- _WHAT IS NEEDED_: The stretch wanted below opens at the line containing "ATOM 199 O O" and closes at the line containing "ATOM 228 C CA". Please return it exactly, with no other lines.
▬▬▬▬▬▬▬▬▬▬
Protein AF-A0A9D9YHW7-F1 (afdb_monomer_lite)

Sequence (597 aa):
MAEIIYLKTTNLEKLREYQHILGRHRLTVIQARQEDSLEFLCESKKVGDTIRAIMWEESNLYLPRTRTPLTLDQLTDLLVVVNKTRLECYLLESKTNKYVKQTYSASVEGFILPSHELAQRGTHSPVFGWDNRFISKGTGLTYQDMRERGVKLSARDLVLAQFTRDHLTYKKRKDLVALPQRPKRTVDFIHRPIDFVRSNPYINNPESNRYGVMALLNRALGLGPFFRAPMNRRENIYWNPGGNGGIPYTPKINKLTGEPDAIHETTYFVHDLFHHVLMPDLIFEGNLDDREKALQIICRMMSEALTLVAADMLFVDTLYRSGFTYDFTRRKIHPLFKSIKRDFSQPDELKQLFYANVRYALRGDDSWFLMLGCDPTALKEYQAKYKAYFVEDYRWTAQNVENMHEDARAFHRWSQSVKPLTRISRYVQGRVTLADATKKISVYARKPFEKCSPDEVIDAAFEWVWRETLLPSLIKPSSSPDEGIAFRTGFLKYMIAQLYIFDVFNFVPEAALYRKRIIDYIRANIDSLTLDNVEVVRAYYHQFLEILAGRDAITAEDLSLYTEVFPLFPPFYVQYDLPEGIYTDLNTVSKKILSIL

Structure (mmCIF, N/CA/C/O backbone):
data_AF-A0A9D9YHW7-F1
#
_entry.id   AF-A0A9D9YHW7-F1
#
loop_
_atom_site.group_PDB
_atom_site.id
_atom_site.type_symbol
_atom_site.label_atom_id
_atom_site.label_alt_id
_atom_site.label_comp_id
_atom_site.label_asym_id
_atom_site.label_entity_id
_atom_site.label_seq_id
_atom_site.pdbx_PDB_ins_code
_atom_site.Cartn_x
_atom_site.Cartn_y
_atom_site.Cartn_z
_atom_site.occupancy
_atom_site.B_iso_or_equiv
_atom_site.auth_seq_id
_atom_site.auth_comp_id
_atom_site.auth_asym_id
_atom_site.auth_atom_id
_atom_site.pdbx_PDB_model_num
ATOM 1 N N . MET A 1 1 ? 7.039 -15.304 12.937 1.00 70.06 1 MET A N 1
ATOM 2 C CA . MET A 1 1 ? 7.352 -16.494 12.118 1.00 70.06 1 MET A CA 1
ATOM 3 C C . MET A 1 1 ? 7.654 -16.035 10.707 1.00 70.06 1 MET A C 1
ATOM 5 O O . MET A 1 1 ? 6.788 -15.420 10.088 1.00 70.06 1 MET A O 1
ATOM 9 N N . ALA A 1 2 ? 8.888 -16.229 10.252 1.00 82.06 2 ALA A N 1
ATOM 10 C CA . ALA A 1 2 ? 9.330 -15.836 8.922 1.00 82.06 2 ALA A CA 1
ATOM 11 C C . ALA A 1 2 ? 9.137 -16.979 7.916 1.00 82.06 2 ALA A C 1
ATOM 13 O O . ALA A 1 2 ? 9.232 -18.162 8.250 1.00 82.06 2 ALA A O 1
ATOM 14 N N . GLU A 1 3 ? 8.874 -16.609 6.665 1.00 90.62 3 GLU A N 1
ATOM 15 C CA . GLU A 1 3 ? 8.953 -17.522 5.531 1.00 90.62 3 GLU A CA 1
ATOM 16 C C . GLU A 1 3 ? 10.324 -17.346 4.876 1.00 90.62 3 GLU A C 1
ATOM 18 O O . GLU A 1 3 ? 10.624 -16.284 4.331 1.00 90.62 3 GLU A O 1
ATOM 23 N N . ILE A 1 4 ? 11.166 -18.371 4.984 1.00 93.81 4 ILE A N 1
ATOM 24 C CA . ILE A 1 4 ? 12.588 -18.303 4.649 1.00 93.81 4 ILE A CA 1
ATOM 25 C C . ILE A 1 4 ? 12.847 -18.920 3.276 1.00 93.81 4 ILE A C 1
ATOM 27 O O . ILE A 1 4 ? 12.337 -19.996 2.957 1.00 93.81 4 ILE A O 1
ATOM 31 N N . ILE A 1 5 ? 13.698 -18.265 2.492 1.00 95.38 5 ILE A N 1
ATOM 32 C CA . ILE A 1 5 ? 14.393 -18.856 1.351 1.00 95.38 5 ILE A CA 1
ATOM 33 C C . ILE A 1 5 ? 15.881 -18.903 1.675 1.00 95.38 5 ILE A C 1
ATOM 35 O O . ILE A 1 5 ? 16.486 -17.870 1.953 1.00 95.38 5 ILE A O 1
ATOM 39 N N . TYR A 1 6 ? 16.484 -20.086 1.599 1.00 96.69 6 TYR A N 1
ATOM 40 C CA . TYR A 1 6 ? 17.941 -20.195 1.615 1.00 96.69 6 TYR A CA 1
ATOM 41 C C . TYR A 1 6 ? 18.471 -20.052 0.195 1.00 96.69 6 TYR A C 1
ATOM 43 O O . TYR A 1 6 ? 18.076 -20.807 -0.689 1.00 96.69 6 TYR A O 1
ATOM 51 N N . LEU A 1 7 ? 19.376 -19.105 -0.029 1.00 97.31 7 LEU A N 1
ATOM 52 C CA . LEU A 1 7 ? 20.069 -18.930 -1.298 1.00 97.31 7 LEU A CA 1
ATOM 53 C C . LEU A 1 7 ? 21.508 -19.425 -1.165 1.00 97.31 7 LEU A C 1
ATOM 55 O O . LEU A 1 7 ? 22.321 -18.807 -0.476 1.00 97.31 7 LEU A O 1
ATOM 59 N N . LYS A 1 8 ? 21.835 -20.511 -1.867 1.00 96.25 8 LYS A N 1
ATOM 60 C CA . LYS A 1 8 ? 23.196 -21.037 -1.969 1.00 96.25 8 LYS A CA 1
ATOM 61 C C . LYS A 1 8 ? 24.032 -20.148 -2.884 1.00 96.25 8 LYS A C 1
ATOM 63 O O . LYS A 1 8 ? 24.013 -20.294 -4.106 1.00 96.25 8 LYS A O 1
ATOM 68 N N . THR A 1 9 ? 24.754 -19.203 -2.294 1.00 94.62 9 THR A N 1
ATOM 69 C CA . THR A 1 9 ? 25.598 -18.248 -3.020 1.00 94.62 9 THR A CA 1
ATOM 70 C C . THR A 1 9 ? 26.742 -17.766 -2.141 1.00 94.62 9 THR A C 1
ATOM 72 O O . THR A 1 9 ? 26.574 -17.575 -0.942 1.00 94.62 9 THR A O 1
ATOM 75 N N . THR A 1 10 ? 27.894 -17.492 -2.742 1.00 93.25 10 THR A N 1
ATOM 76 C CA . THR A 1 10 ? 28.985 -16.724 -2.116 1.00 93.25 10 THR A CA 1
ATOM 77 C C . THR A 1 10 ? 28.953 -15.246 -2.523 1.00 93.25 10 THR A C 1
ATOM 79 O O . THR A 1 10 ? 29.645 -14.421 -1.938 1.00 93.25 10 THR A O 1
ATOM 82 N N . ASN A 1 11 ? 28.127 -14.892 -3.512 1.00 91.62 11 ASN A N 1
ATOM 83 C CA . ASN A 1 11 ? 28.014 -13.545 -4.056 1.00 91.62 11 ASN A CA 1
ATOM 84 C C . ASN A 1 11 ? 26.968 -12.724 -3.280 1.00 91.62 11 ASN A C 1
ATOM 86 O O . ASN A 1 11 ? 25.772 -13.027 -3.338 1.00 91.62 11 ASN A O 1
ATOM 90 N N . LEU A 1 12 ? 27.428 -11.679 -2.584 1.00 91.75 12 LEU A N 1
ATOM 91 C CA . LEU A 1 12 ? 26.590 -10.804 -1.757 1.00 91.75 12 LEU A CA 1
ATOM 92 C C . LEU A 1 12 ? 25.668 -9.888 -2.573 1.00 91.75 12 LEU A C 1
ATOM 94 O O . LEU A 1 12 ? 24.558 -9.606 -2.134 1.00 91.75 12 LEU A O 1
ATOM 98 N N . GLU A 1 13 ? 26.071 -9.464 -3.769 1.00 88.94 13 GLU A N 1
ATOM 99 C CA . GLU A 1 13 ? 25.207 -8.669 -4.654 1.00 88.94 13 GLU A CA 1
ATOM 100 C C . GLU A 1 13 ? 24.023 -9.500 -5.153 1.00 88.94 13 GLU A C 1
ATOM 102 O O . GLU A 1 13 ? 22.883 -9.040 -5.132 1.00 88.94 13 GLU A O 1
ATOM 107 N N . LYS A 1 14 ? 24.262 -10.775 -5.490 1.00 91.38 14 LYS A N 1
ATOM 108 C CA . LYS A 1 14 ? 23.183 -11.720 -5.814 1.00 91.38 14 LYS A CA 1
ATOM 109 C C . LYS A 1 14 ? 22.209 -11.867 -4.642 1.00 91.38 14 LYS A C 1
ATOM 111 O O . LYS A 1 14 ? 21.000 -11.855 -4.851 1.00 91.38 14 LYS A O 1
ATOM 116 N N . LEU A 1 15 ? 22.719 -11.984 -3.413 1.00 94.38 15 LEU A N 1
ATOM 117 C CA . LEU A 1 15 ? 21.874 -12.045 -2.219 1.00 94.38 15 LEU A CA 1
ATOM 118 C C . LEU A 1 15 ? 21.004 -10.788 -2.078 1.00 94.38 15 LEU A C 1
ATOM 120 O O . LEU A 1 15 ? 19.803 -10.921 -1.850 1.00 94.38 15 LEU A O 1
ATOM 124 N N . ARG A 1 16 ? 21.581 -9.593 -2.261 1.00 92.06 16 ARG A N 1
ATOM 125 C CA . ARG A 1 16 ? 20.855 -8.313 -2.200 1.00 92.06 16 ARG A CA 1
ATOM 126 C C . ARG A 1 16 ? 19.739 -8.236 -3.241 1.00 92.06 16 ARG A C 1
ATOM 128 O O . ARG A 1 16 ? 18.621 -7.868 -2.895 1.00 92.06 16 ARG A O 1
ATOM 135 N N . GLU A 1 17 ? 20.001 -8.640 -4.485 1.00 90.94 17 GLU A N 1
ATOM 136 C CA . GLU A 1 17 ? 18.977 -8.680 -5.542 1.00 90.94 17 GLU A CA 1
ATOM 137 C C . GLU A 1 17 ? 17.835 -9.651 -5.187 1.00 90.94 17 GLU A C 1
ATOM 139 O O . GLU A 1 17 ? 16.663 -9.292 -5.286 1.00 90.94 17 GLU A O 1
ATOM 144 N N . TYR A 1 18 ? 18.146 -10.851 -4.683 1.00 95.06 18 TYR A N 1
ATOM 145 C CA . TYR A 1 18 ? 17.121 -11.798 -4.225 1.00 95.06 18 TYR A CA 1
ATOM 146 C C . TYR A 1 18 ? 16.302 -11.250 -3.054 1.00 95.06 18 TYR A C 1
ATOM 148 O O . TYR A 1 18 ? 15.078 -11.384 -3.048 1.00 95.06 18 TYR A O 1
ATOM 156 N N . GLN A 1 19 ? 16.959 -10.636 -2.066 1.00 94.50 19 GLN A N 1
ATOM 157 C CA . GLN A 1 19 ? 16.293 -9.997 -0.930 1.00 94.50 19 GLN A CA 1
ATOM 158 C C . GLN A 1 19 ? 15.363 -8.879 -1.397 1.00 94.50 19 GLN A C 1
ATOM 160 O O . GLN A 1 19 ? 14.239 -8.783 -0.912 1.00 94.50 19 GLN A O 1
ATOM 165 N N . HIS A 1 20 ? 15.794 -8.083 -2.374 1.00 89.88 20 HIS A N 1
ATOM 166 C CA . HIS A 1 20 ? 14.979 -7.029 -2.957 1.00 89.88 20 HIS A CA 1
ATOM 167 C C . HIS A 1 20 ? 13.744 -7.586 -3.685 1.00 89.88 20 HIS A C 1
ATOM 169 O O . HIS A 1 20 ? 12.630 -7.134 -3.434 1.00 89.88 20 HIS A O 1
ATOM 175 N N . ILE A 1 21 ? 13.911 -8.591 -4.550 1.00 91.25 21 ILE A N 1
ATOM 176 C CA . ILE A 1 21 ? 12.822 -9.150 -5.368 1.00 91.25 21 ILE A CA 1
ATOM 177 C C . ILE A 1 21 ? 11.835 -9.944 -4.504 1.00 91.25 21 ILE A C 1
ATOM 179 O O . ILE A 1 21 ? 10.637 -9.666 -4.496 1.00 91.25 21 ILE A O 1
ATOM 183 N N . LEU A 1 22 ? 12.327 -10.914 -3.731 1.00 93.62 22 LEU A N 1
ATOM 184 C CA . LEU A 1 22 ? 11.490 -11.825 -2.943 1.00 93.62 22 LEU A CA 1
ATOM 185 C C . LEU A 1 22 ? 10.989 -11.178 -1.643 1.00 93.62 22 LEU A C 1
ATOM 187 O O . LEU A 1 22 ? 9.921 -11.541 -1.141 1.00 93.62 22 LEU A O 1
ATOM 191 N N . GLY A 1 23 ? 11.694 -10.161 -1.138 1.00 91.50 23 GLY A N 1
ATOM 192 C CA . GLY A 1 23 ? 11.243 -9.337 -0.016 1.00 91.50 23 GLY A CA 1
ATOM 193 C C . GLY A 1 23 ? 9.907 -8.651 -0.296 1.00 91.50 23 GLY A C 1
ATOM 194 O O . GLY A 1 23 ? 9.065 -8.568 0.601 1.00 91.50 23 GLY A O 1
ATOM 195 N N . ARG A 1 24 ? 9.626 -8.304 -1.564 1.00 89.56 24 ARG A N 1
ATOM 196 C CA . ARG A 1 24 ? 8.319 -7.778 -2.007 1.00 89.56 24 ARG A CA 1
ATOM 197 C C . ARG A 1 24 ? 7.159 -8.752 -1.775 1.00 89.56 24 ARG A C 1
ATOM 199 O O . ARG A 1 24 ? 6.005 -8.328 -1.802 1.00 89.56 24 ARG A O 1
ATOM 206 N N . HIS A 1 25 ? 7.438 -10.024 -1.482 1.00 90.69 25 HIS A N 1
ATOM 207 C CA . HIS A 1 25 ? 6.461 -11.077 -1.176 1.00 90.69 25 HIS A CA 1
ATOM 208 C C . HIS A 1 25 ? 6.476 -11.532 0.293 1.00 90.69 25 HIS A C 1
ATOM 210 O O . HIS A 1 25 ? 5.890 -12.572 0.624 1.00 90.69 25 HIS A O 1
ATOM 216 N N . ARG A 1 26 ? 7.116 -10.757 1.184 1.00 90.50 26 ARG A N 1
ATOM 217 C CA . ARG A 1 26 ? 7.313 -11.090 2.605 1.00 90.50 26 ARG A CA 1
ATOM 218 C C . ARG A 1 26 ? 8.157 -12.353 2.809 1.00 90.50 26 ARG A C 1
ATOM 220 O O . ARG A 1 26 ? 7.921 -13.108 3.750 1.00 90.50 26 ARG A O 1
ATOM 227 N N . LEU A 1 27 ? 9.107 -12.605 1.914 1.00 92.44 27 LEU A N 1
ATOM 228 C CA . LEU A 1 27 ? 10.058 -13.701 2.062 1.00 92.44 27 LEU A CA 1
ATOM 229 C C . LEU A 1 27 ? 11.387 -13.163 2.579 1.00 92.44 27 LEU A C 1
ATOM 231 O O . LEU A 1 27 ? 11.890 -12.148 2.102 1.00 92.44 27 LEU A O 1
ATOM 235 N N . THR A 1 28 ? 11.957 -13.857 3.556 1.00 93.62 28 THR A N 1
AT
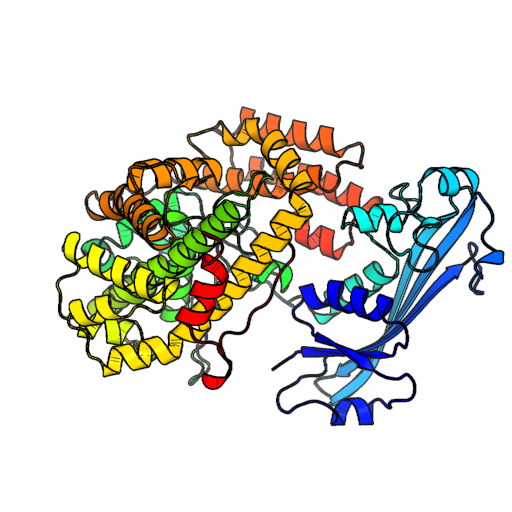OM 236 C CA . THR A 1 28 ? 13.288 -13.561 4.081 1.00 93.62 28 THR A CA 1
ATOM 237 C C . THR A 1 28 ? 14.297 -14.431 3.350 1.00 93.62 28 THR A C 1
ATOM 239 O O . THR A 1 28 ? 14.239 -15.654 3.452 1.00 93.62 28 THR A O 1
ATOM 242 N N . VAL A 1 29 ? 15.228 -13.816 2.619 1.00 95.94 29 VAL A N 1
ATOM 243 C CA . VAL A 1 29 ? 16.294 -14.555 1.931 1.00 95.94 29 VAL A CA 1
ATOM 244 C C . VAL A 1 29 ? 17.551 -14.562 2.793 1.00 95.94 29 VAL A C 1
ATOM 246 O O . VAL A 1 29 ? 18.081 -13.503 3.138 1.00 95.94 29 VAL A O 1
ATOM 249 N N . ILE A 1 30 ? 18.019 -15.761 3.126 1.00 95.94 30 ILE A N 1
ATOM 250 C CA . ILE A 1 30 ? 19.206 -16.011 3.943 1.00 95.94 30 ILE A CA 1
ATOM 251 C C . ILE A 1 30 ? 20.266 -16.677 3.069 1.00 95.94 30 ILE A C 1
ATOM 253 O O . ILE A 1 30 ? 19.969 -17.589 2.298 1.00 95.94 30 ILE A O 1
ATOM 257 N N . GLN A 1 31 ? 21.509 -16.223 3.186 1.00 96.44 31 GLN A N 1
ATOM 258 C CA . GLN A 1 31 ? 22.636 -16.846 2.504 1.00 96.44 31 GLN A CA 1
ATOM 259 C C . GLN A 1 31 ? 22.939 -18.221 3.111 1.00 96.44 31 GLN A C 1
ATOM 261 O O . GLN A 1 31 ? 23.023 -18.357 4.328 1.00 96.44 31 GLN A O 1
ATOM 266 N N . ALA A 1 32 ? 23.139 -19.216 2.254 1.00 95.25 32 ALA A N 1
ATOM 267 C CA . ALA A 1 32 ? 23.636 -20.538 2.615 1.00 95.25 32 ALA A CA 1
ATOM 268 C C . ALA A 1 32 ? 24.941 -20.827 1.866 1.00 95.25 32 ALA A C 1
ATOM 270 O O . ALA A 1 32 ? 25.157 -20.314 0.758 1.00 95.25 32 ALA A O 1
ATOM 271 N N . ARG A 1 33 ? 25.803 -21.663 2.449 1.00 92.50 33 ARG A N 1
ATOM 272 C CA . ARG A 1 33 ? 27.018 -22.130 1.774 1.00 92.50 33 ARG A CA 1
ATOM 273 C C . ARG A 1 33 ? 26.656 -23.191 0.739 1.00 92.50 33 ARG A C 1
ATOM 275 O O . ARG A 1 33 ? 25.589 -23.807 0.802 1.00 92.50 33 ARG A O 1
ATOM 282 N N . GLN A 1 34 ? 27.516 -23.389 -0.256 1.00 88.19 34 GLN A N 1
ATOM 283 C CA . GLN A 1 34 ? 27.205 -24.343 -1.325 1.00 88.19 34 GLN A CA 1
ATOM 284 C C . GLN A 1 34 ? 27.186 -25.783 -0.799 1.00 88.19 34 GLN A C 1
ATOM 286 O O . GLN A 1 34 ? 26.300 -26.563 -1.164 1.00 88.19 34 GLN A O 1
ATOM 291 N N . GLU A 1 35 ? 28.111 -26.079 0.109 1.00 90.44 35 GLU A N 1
▬▬▬▬▬▬▬▬▬▬
- _ANSWER SECTION_:
ATOM 199 O O . ARG A 1 24 ? 6.005 -8.328 -1.802 1.00 89.56 24 ARG A O 1
ATOM 206 N N . HIS A 1 25 ? 7.438 -10.024 -1.482 1.00 90.69 25 HIS A N 1
ATOM 207 C CA . HIS A 1 25 ? 6.461 -11.077 -1.176 1.00 90.69 25 HIS A CA 1
ATOM 208 C C . HIS A 1 25 ? 6.476 -11.532 0.293 1.00 90.69 25 HIS A C 1
ATOM 210 O O . HIS A 1 25 ? 5.890 -12.572 0.624 1.00 90.69 25 HIS A O 1
ATOM 216 N N . ARG A 1 26 ? 7.116 -10.757 1.184 1.00 90.50 26 ARG A N 1
ATOM 217 C CA . ARG A 1 26 ? 7.313 -11.090 2.605 1.00 90.50 26 ARG A CA 1
ATOM 218 C C . ARG A 1 26 ? 8.157 -12.353 2.809 1.00 90.50 26 ARG A C 1
ATOM 220 O O . ARG A 1 26 ? 7.921 -13.108 3.750 1.00 90.50 26 ARG A O 1
ATOM 227 N N . LEU A 1 27 ? 9.107 -12.605 1.914 1.00 92.44 27 LEU A N 1
ATOM 228 C CA . LEU A 1 27 ? 10.058 -13.701 2.062 1.00 92.44 27 LEU A CA 1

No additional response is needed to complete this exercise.